Dimanche des Rameaux

Mt 21, 1-10/ Is 50,4-7 / Ps 21 / Ph 2,6-11 / Mt 26, 14-66

Giotto

Nous sommes empêchés cette année de bénir nos rameaux. Mais nous pouvons relire le récit de l’entrée triomphale à Jérusalem et de la passion du Seigneur.

Alors que signifie ce rameau dans mon imaginaire religieux, puisque je n’en aurai pas pour l’instant ? Comment est-ce que je vis ce manque ? Dans l’angoisse ? La frustration ? Il me manquerait un grigri, un doudou, un porte-bonheur ? Oh que non. C’est plus que cela, et finalement être privé du rameau bénit pour un moment nous invite à mieux le considérer.

Il reste chez nous la croix, notre crucifix (s’il n’y est plus il est temps de le remettre). Nous avons tous chez nous des photos de ceux qui nous sont chers, des vivants, des défunts dont l’absence nous fait souffrir. En gardant leur photo sous nos regards, nous voulons montrer qu’ils sont présents et qu’au fond, nous savons bien qu’ils sont vivants, que leur absence ne ternit pas l’amour que nous leur portons.

Jésus nous a aimés jusqu’à la mort : voilà la source de tout amour. Saint Paul nous disait dans la deuxième lecture : « Lui qui était de condition divine, il n’a pas jugé bon de revendiquer le droit d’être traité à l’égal de Dieu ». Parce que lui, Jésus, le fils de Dieu, parce qu’il n’a pas craint de se faire homme, parce qu’il n’a pas craint de nous aimer jusqu’à la mort, les situations les plus angoissantes et les plus tragiques trouvent en lui leur espérance.

Ce n’est pas moche un Christ en croix : c’est le signe de l’amour de Dieu sans condition pour chacun de nous. Les personnes que l’on aime ne sont jamais laides. Si nous reconnaissons l’amour de Jésus pour nous, alors nous l’aimons lui aussi, et c’est bien ce que nous sommes venus lui dire en ouvrant ce message, en essayant de prendre du temps pour lui. Comment pourrions-nous lui dire : je t’aime bien mais je ne peux pas te voir ?

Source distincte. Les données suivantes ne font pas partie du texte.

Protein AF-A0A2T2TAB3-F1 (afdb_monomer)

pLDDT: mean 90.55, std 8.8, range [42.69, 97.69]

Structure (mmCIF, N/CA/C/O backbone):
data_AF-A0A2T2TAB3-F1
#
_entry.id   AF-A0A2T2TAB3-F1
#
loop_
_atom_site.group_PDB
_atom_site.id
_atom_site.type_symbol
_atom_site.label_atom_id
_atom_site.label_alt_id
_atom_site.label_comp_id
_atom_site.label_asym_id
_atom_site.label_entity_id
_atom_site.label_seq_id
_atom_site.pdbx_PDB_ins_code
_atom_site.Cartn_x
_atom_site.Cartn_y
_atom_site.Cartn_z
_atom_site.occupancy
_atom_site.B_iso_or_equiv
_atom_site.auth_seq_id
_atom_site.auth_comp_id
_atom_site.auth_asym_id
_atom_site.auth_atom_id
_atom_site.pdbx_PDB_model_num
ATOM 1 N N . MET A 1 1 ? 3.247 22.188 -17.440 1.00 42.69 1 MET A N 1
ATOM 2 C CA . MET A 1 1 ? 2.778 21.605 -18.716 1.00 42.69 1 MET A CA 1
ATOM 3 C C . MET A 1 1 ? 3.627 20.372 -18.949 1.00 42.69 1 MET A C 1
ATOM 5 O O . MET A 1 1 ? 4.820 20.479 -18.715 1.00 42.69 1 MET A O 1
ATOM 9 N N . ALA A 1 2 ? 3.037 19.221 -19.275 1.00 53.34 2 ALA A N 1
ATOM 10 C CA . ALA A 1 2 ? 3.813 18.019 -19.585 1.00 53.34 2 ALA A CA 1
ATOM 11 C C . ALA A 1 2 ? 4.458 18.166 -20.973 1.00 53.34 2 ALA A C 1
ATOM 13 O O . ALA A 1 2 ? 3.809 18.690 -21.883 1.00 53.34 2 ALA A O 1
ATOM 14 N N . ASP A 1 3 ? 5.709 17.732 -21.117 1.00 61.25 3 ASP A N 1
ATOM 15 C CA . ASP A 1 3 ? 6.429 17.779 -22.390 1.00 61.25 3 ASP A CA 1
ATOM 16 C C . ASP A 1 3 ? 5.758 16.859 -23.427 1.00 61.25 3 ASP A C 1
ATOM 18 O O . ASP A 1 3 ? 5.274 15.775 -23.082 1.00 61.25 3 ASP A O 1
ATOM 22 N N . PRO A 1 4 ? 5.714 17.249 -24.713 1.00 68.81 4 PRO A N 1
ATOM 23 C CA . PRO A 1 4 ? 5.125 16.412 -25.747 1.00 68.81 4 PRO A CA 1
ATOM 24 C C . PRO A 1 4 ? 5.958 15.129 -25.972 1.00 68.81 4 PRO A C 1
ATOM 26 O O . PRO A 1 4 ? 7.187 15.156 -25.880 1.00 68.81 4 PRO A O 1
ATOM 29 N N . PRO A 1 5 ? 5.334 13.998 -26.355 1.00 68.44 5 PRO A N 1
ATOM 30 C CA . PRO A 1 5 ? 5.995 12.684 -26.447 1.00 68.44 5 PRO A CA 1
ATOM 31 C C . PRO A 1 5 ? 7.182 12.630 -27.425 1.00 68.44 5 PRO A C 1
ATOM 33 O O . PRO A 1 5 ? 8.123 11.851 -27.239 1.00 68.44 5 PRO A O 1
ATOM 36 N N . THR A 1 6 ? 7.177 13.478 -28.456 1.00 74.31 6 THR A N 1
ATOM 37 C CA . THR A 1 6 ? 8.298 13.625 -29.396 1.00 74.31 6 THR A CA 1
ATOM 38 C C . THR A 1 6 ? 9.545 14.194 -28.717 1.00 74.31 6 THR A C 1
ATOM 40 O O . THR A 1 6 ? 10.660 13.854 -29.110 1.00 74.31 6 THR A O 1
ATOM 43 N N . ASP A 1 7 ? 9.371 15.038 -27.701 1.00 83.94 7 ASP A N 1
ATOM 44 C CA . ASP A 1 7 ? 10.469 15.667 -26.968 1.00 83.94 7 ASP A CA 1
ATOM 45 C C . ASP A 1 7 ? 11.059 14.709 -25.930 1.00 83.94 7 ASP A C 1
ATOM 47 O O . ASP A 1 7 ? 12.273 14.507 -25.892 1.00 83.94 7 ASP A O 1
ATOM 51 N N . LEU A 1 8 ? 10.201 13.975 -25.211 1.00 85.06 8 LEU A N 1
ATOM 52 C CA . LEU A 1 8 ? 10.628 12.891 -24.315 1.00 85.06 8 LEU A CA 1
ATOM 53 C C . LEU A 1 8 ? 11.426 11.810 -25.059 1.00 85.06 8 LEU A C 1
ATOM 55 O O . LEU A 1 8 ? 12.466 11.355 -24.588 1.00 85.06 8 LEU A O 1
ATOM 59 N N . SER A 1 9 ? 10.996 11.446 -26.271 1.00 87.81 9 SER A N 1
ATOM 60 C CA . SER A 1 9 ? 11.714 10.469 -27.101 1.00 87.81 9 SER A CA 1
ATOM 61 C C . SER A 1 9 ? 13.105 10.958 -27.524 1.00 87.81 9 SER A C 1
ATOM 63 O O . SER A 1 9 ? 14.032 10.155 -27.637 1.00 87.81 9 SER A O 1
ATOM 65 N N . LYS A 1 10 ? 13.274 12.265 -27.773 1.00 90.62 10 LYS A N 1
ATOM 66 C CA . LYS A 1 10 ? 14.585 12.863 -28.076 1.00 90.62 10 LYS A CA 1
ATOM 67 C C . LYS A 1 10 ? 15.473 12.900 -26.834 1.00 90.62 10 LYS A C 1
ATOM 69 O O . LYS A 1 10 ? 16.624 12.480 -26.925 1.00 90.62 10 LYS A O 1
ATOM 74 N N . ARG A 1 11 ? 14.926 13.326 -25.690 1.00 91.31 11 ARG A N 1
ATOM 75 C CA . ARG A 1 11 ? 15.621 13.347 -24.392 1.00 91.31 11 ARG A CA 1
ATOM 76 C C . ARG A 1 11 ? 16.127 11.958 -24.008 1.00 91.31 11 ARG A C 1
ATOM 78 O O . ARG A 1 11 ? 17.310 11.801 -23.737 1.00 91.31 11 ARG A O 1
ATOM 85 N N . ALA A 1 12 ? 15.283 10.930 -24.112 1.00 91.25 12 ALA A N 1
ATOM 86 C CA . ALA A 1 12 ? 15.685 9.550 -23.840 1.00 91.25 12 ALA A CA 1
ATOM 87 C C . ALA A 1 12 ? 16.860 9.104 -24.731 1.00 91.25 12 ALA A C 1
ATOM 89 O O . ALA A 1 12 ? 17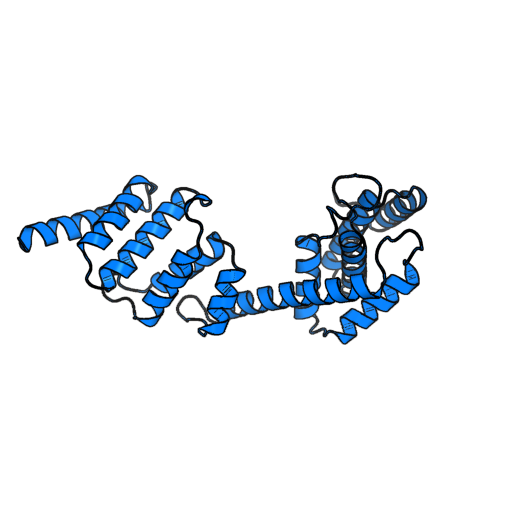.833 8.546 -24.236 1.00 91.25 12 ALA A O 1
ATOM 90 N N . LYS A 1 13 ? 16.829 9.401 -26.039 1.00 91.25 13 LYS A N 1
ATOM 91 C CA . LYS A 1 13 ? 17.957 9.088 -26.939 1.00 91.25 13 LYS A CA 1
ATOM 92 C C . LYS A 1 13 ? 19.242 9.815 -26.546 1.00 91.25 13 LYS A C 1
ATOM 94 O O . LYS A 1 13 ? 20.316 9.234 -26.654 1.00 91.25 13 LYS A O 1
ATOM 99 N N . GLN A 1 14 ? 19.136 11.066 -26.106 1.00 92.69 14 GLN A N 1
ATOM 100 C CA . GLN A 1 14 ? 20.283 11.850 -25.658 1.00 92.69 14 GLN A CA 1
ATOM 101 C C . GLN A 1 14 ? 20.883 11.285 -24.365 1.00 92.69 14 GLN A C 1
ATOM 103 O O . GLN A 1 14 ? 22.089 11.063 -24.316 1.00 92.69 14 GLN A O 1
ATOM 108 N N . HIS A 1 15 ? 20.057 10.999 -23.354 1.00 91.69 15 HIS A N 1
ATOM 109 C CA . HIS A 1 15 ? 20.518 10.392 -22.103 1.00 91.69 15 HIS A CA 1
ATOM 110 C C . HIS A 1 15 ? 21.161 9.026 -22.341 1.00 91.69 15 HIS A C 1
ATOM 112 O O . HIS A 1 15 ? 22.221 8.750 -21.792 1.00 91.69 15 HIS A O 1
ATOM 118 N N . TRP A 1 16 ? 20.578 8.215 -23.230 1.00 89.94 16 TRP A N 1
ATOM 119 C CA . TRP A 1 16 ? 21.165 6.946 -23.651 1.00 89.94 16 TRP A CA 1
ATOM 120 C C . TRP A 1 16 ? 22.551 7.125 -24.281 1.00 89.94 16 TRP A C 1
ATOM 122 O O . TRP A 1 16 ? 23.492 6.439 -23.899 1.00 89.94 16 TRP A O 1
ATOM 132 N N . ALA A 1 17 ? 22.695 8.050 -25.238 1.00 90.25 17 ALA A N 1
ATOM 133 C CA . ALA A 1 17 ? 23.969 8.262 -25.931 1.00 90.25 17 ALA A CA 1
ATOM 134 C C . ALA A 1 17 ? 25.079 8.768 -24.995 1.00 90.25 17 ALA A C 1
ATOM 136 O O . ALA A 1 17 ? 26.255 8.543 -25.264 1.00 90.25 17 ALA A O 1
ATOM 137 N N . ASN A 1 18 ? 24.688 9.442 -23.912 1.00 89.81 18 ASN A N 1
ATOM 138 C CA . ASN A 1 18 ? 25.581 9.972 -22.890 1.00 89.81 18 ASN A CA 1
ATOM 139 C C . ASN A 1 18 ? 25.760 9.023 -21.691 1.00 89.81 18 ASN A C 1
ATOM 141 O O . ASN A 1 18 ? 26.367 9.432 -20.708 1.00 89.81 18 ASN A O 1
ATOM 145 N N . GLU A 1 19 ? 25.197 7.808 -21.738 1.00 88.31 19 GLU A N 1
ATOM 146 C CA . GLU A 1 19 ? 25.231 6.819 -20.644 1.00 88.31 19 GLU A CA 1
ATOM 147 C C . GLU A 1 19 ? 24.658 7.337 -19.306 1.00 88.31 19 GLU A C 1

Posons-nous cette question de la place de Jésus dans nos vies. Pas seulement dans notre tête, pas seulement dans notre cœur : Jésus dans notre cuisine, Jésus dans notre chambre, Jésus dans nos carrefours, dans ce confinement qui est le nôtre et qui peut être une opportunité de nous retrouver avec lui nous aussi attachés à la croix. Il a voulu prendre notre humanité, toute notre humanité, jusqu’à la mort.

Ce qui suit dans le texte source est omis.